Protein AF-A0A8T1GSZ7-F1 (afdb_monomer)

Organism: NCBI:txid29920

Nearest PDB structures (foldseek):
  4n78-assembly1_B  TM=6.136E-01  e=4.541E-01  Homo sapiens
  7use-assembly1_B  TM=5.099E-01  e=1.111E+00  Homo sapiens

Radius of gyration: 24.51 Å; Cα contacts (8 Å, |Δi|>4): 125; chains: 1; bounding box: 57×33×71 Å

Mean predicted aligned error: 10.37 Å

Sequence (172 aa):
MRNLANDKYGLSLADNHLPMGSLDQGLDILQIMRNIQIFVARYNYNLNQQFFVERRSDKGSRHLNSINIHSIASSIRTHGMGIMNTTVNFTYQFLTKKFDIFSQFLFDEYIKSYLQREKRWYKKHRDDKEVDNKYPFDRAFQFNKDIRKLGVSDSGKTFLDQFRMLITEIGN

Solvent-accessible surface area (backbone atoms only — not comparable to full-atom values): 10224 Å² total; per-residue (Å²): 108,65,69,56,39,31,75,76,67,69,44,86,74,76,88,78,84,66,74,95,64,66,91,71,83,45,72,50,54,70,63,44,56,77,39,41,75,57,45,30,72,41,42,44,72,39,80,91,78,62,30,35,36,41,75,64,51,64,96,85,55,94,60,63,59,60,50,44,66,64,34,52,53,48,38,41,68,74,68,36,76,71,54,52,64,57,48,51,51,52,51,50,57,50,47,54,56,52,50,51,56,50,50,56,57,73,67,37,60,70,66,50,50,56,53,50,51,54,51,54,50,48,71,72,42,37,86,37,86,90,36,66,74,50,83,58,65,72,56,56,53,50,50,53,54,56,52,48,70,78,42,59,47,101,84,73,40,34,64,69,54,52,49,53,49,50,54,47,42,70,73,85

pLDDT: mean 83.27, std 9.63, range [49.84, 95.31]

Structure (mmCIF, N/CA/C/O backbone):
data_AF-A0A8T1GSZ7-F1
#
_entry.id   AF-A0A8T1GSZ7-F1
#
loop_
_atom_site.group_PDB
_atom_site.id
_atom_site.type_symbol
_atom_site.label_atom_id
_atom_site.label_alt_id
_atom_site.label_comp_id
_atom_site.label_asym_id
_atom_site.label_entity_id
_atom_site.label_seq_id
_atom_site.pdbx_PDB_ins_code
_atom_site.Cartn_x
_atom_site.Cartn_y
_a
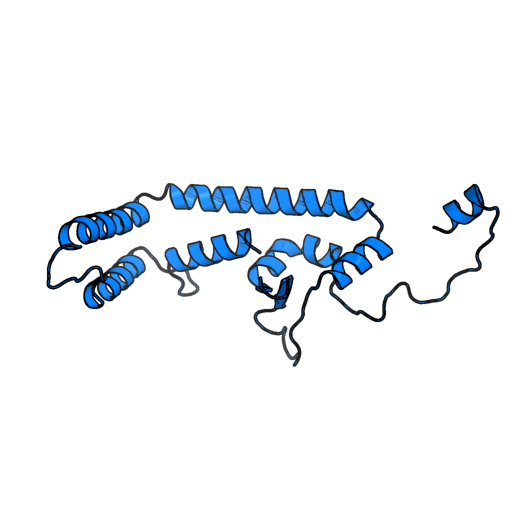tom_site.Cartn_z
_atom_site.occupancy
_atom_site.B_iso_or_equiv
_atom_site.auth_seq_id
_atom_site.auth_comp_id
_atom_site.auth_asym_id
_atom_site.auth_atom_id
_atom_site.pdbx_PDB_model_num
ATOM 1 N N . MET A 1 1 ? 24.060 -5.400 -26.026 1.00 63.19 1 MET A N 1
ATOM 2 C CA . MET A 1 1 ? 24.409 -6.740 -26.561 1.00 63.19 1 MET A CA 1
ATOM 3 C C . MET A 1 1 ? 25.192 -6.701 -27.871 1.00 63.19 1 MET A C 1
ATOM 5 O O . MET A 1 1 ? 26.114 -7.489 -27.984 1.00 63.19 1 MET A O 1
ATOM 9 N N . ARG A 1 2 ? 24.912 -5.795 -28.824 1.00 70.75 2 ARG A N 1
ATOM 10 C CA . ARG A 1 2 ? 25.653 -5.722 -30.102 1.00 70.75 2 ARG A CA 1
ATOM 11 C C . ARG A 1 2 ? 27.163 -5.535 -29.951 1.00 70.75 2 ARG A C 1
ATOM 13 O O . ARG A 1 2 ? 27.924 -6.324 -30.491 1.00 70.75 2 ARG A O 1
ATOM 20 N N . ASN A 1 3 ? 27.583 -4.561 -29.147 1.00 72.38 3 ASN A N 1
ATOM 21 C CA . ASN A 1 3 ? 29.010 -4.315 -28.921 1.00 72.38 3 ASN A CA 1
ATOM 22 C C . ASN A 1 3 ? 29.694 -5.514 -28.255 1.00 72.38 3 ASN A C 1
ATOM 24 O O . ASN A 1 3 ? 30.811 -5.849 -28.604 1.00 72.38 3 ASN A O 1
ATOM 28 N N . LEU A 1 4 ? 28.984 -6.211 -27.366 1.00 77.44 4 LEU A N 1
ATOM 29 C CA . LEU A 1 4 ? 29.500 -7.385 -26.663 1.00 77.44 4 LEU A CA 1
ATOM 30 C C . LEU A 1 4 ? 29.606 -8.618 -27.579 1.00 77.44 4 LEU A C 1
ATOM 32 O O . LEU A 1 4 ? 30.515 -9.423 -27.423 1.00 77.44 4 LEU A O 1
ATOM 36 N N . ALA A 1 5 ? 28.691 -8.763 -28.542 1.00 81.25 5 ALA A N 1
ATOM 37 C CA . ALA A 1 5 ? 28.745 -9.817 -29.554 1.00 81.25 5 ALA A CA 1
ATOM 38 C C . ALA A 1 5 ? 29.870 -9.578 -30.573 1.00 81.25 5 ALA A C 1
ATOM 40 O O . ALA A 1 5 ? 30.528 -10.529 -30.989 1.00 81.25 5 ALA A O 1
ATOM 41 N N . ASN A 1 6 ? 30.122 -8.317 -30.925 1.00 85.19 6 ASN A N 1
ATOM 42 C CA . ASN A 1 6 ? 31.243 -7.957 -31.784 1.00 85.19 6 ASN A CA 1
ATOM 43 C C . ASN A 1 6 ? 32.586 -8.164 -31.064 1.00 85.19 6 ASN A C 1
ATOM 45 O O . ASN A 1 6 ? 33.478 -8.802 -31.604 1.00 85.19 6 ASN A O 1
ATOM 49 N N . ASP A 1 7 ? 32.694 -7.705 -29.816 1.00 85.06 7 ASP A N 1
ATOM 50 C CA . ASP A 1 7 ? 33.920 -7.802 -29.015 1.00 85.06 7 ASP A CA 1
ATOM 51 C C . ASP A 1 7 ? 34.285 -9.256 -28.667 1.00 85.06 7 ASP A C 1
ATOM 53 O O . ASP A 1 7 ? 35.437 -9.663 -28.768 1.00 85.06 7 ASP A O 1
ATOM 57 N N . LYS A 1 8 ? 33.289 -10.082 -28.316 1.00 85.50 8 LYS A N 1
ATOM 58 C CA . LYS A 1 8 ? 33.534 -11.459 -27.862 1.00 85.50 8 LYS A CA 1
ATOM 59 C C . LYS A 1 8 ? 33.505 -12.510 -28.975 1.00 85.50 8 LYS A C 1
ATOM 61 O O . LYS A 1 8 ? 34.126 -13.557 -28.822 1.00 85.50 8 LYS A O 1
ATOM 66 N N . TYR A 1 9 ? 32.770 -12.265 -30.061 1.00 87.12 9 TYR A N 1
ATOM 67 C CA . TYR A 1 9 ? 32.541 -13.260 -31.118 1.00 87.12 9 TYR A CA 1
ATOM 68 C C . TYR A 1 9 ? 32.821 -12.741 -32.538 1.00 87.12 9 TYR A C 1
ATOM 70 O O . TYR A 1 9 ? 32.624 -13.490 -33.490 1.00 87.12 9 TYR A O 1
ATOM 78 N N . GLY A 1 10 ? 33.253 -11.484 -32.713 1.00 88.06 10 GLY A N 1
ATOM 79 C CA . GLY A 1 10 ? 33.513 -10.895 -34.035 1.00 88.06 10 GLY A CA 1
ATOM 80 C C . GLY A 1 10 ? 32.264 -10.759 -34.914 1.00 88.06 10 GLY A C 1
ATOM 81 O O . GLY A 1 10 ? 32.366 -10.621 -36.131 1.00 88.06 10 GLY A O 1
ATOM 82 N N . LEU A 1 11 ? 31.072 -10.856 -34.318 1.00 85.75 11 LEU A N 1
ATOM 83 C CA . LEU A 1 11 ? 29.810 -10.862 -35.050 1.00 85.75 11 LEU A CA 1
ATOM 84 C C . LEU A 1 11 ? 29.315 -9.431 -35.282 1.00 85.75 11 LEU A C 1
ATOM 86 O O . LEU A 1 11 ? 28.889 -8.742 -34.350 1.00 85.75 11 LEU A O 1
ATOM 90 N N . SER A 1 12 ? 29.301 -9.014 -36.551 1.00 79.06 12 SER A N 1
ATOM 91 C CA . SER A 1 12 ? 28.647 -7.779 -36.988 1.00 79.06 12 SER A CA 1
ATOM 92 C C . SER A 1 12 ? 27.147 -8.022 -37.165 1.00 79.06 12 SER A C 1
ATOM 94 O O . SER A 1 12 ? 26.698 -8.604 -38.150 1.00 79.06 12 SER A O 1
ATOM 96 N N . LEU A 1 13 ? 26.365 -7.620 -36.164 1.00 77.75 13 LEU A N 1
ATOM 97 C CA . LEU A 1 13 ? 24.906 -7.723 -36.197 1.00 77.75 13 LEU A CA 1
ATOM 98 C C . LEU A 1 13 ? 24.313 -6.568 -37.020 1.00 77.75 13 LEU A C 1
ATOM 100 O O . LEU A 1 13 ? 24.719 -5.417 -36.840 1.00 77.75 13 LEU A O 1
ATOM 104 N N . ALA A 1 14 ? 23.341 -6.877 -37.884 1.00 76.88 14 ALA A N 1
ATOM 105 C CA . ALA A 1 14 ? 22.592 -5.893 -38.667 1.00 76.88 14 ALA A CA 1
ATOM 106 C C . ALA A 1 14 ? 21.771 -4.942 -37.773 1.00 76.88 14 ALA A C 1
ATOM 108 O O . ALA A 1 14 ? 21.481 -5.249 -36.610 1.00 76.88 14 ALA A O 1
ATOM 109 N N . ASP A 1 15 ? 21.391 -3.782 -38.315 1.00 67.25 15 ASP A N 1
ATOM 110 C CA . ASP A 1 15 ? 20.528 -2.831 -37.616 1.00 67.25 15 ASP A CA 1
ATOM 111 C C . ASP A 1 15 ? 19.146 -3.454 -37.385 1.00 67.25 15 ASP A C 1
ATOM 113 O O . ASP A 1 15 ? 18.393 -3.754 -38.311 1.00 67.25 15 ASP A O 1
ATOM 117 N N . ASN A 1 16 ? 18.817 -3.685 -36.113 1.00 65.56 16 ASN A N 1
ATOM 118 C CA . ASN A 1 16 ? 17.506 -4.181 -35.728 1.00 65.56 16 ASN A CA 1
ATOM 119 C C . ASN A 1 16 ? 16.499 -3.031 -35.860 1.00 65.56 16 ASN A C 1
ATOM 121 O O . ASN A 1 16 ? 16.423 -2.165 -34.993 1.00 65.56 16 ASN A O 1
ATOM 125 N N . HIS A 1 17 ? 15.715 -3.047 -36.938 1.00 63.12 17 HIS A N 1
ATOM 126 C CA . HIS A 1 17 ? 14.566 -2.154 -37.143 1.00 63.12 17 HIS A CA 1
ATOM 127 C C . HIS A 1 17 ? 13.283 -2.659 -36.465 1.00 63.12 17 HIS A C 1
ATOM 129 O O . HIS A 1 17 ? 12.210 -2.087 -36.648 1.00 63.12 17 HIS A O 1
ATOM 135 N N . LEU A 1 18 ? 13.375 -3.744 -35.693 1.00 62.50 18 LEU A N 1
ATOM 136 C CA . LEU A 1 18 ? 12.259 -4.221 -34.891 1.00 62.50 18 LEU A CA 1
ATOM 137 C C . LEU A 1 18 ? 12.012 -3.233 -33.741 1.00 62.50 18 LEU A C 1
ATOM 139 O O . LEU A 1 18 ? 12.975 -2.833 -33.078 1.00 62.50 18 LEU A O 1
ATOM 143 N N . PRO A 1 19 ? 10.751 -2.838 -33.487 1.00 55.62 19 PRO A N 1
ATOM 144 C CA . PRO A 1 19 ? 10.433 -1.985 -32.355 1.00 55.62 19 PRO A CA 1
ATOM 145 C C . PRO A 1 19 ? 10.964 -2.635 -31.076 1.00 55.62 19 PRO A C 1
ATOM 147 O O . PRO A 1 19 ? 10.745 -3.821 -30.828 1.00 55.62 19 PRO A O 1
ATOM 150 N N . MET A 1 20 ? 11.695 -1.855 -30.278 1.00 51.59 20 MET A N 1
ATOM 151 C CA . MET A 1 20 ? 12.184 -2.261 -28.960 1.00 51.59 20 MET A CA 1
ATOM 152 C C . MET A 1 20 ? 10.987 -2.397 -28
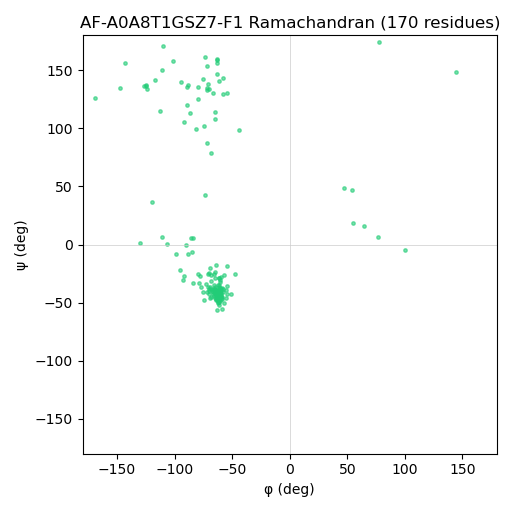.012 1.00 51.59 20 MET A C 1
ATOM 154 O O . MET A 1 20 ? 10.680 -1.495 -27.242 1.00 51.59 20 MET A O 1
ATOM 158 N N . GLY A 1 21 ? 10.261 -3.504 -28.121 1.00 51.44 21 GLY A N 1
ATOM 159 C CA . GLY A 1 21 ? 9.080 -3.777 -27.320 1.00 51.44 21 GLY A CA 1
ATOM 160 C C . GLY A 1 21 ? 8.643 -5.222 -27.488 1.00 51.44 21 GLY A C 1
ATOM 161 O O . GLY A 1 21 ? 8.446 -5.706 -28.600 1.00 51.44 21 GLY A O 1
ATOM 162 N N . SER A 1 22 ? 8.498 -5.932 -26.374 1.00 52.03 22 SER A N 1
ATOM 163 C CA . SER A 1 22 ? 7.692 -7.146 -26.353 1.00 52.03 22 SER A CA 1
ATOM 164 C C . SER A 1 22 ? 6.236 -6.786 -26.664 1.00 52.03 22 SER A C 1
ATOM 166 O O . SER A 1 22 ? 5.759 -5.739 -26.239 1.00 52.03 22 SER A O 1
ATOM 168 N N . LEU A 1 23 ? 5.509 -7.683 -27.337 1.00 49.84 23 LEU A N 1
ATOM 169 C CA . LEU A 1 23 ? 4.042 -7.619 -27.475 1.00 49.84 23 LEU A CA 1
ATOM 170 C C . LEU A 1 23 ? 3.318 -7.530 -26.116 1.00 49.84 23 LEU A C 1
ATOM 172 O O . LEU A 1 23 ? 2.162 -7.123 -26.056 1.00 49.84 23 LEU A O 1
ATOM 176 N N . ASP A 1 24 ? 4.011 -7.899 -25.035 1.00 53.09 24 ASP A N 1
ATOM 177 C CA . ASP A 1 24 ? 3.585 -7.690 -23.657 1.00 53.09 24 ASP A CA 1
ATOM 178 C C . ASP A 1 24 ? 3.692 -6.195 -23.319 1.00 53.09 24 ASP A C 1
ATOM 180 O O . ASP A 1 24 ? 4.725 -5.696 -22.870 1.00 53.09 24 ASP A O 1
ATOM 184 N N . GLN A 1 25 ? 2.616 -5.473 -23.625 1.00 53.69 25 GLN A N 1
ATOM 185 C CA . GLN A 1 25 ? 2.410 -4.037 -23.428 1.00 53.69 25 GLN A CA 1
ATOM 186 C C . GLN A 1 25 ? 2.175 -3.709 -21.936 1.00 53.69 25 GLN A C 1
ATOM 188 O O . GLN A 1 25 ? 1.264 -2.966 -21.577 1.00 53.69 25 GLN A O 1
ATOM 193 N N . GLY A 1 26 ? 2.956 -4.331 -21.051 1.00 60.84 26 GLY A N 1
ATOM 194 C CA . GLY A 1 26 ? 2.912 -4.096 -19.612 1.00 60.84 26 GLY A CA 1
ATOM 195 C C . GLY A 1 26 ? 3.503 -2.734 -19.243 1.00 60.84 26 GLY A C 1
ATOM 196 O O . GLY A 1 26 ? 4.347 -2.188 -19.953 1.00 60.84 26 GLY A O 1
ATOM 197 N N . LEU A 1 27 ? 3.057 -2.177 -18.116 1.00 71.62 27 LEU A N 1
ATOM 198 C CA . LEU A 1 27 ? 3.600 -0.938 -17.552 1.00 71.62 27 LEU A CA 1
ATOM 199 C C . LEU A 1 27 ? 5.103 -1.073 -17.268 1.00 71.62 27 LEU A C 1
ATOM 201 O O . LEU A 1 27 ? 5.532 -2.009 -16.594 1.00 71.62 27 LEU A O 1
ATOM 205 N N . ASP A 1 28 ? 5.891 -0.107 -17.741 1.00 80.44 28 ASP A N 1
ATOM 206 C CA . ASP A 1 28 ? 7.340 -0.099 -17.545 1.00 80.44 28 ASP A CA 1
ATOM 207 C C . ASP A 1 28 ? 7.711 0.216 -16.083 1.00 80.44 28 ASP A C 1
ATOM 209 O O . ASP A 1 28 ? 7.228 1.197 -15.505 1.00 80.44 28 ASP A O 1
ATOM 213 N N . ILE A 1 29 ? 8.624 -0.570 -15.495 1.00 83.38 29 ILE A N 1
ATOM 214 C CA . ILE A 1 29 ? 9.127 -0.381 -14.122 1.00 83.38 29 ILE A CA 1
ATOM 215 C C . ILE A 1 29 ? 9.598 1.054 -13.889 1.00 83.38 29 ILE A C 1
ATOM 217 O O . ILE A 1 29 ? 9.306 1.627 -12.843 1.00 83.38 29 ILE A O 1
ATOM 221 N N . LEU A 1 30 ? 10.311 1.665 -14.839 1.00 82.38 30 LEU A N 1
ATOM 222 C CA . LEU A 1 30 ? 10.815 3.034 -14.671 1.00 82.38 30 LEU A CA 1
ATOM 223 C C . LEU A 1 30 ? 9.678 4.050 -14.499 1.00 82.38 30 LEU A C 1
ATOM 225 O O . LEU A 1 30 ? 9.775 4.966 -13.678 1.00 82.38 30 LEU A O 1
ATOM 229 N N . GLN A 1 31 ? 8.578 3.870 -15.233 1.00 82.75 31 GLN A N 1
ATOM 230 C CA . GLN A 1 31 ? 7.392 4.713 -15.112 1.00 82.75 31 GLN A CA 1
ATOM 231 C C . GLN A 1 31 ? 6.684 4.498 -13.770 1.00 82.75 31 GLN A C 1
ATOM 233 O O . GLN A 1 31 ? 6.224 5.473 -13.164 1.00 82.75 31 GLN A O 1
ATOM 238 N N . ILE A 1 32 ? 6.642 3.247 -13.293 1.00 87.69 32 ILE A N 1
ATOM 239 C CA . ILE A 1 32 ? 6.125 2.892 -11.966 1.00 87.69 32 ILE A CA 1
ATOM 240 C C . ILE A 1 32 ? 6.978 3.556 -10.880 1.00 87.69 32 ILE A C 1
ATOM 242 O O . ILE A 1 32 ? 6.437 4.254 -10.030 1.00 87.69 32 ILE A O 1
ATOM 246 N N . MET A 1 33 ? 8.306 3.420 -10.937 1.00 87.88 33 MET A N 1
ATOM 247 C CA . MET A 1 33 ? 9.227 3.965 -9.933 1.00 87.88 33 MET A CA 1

★ ★ ★

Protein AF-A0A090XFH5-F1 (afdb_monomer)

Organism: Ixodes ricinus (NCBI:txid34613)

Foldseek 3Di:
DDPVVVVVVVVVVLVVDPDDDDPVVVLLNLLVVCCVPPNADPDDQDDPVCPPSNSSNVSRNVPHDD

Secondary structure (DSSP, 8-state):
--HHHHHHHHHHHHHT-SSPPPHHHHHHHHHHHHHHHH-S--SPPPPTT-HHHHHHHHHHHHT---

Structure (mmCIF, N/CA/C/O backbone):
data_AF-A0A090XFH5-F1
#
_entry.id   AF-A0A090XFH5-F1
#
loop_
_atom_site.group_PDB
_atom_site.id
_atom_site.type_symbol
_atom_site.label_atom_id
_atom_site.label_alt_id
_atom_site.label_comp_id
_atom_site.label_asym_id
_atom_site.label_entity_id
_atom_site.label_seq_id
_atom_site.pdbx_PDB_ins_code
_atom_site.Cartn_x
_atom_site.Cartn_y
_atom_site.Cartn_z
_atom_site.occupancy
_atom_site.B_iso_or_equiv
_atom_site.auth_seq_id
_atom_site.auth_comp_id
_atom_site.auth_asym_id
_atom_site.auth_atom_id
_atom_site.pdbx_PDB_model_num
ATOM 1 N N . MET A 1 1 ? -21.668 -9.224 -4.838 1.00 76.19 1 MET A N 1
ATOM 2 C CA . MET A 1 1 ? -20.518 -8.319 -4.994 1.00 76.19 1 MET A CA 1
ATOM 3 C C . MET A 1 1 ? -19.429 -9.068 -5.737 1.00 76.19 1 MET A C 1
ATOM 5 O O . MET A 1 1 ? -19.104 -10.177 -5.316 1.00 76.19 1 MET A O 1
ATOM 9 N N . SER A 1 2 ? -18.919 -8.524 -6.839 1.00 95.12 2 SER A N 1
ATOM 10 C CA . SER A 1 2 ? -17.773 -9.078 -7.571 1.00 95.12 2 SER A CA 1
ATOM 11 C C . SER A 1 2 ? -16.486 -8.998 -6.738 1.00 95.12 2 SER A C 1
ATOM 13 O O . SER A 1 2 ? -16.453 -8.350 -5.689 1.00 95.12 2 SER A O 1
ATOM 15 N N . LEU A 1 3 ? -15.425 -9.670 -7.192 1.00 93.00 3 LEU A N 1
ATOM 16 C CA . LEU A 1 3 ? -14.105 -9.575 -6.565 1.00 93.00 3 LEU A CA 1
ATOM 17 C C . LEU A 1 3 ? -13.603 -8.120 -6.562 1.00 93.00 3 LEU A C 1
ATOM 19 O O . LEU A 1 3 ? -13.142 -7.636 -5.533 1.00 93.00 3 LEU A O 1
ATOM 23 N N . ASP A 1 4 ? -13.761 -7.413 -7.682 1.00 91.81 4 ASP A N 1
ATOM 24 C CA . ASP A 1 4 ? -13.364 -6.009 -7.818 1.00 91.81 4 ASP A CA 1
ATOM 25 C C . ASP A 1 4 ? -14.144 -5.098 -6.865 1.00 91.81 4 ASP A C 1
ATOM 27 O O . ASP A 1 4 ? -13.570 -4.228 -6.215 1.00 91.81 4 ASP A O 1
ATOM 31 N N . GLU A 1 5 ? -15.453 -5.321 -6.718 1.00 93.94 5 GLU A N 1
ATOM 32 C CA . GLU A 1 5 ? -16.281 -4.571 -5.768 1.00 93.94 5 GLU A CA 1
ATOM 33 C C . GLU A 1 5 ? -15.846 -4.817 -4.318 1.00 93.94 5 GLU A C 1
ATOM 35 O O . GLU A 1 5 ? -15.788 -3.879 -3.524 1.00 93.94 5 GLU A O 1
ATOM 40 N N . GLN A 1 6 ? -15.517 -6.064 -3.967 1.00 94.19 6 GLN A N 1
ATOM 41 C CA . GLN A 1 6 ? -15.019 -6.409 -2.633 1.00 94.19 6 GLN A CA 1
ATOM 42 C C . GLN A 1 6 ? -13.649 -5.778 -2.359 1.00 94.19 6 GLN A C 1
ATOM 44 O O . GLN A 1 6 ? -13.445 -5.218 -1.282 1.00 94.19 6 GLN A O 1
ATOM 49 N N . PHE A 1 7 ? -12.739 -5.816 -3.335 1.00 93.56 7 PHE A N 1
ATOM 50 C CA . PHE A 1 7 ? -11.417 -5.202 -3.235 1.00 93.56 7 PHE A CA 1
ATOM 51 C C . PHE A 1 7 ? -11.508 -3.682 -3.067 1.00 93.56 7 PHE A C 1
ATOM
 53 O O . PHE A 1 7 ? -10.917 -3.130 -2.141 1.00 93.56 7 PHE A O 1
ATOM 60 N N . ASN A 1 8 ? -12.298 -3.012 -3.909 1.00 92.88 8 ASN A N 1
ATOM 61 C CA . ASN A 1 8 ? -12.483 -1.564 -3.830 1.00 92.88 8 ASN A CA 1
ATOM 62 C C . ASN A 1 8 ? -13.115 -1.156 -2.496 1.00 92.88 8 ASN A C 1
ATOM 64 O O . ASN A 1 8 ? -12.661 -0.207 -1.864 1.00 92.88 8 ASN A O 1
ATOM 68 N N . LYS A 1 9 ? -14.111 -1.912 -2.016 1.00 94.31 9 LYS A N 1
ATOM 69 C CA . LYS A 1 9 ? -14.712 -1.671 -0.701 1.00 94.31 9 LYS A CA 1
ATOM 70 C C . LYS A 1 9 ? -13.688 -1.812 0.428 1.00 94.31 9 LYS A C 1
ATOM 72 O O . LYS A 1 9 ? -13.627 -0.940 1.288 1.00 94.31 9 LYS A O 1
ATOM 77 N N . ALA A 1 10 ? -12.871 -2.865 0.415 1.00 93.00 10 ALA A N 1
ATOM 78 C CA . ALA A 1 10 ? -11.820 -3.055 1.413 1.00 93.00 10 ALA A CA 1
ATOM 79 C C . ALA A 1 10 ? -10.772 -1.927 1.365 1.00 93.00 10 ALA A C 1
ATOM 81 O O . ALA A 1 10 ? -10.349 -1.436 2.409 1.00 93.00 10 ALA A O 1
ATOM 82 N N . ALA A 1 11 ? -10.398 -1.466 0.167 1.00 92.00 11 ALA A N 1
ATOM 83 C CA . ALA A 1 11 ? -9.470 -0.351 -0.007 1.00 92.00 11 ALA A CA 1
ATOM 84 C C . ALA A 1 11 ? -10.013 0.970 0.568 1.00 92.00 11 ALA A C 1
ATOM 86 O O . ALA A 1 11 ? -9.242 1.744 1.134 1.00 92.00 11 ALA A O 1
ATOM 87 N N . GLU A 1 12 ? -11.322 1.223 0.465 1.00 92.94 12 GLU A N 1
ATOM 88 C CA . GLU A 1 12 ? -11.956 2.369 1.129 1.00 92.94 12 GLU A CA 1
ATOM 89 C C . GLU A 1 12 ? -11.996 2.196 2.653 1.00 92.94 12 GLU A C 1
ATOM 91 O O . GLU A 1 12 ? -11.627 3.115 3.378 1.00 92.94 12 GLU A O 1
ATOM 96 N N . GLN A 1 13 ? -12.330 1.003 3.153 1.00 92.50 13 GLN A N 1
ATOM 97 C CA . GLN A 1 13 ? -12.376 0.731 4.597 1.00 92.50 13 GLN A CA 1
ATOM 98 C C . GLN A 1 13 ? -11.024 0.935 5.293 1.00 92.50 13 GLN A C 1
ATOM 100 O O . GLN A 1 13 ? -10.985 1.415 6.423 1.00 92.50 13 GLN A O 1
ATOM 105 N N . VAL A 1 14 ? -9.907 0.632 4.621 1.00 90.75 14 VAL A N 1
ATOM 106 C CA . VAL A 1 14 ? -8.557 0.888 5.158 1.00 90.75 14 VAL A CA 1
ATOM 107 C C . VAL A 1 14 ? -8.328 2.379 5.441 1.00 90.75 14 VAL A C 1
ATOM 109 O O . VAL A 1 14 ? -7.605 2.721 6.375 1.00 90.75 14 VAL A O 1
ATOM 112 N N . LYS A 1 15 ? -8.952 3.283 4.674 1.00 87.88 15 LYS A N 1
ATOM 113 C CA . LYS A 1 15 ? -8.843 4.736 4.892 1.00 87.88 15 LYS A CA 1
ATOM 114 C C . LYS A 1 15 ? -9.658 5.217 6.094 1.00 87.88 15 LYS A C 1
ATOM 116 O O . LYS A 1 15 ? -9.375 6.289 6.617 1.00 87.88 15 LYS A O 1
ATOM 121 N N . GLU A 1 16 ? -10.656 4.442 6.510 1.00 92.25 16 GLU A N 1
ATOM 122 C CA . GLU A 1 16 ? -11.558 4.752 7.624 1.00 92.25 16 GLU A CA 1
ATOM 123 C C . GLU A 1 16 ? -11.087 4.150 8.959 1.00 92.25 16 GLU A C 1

★ ★ ★

> _WORK REQUIRED_: Word for word, restate the lines above from the line containing "ATOM 3 C C . MET A 1 1 ? -19.429" through the line containing "ATOM 24 C CA", with both included and nothing else.

> _COMPLETED EXERCISE_:
ATOM 3 C C . MET A 1 1 ? -19.429 -9.068 -5.737 1.00 76.19 1 MET A C 1
ATOM 5 O O . MET A 1 1 ? -19.104 -10.177 -5.316 1.00 76.19 1 MET A O 1
ATOM 9 N N . SER A 1 2 ? -18.919 -8.524 -6.839 1.00 95.12 2 SER A N 1
ATOM 10 C CA . SER A 1 2 ? -17.773 -9.078 -7.571 1.00 95.12 2 SER A CA 1
ATOM 11 C C . SER A 1 2 ? -16.486 -8.998 -6.738 1.00 95.12 2 SER A C 1
ATOM 13 O O . SER A 1 2 ? -16.453 -8.350 -5.689 1.00 95.12 2 SER A O 1
ATOM 15 N N . LEU A 1 3 ? -15.425 -9.670 -7.192 1.00 93.00 3 LEU A N 1
ATOM 16 C CA . LEU A 1 3 ? -14.105 -9.575 -6.565 1.00 93.00 3 LEU A CA 1
ATOM 17 C C . LEU A 1 3 ? -13.603 -8.120 -6.562 1.00 93.00 3 LEU A C 1
ATOM 19 O O . LEU A 1 3 ? -13.142 -7.636 -5.533 1.00 93.00 3 LEU A O 1
ATOM 23 N N . ASP A 1 4 ? -13.761 -7.413 -7.682 1.00 91.81 4 ASP A N 1
ATOM 24 C CA . ASP A 1 4 ? -13.364 -6.009 -7.818 1.00 91.81 4 ASP A CA 1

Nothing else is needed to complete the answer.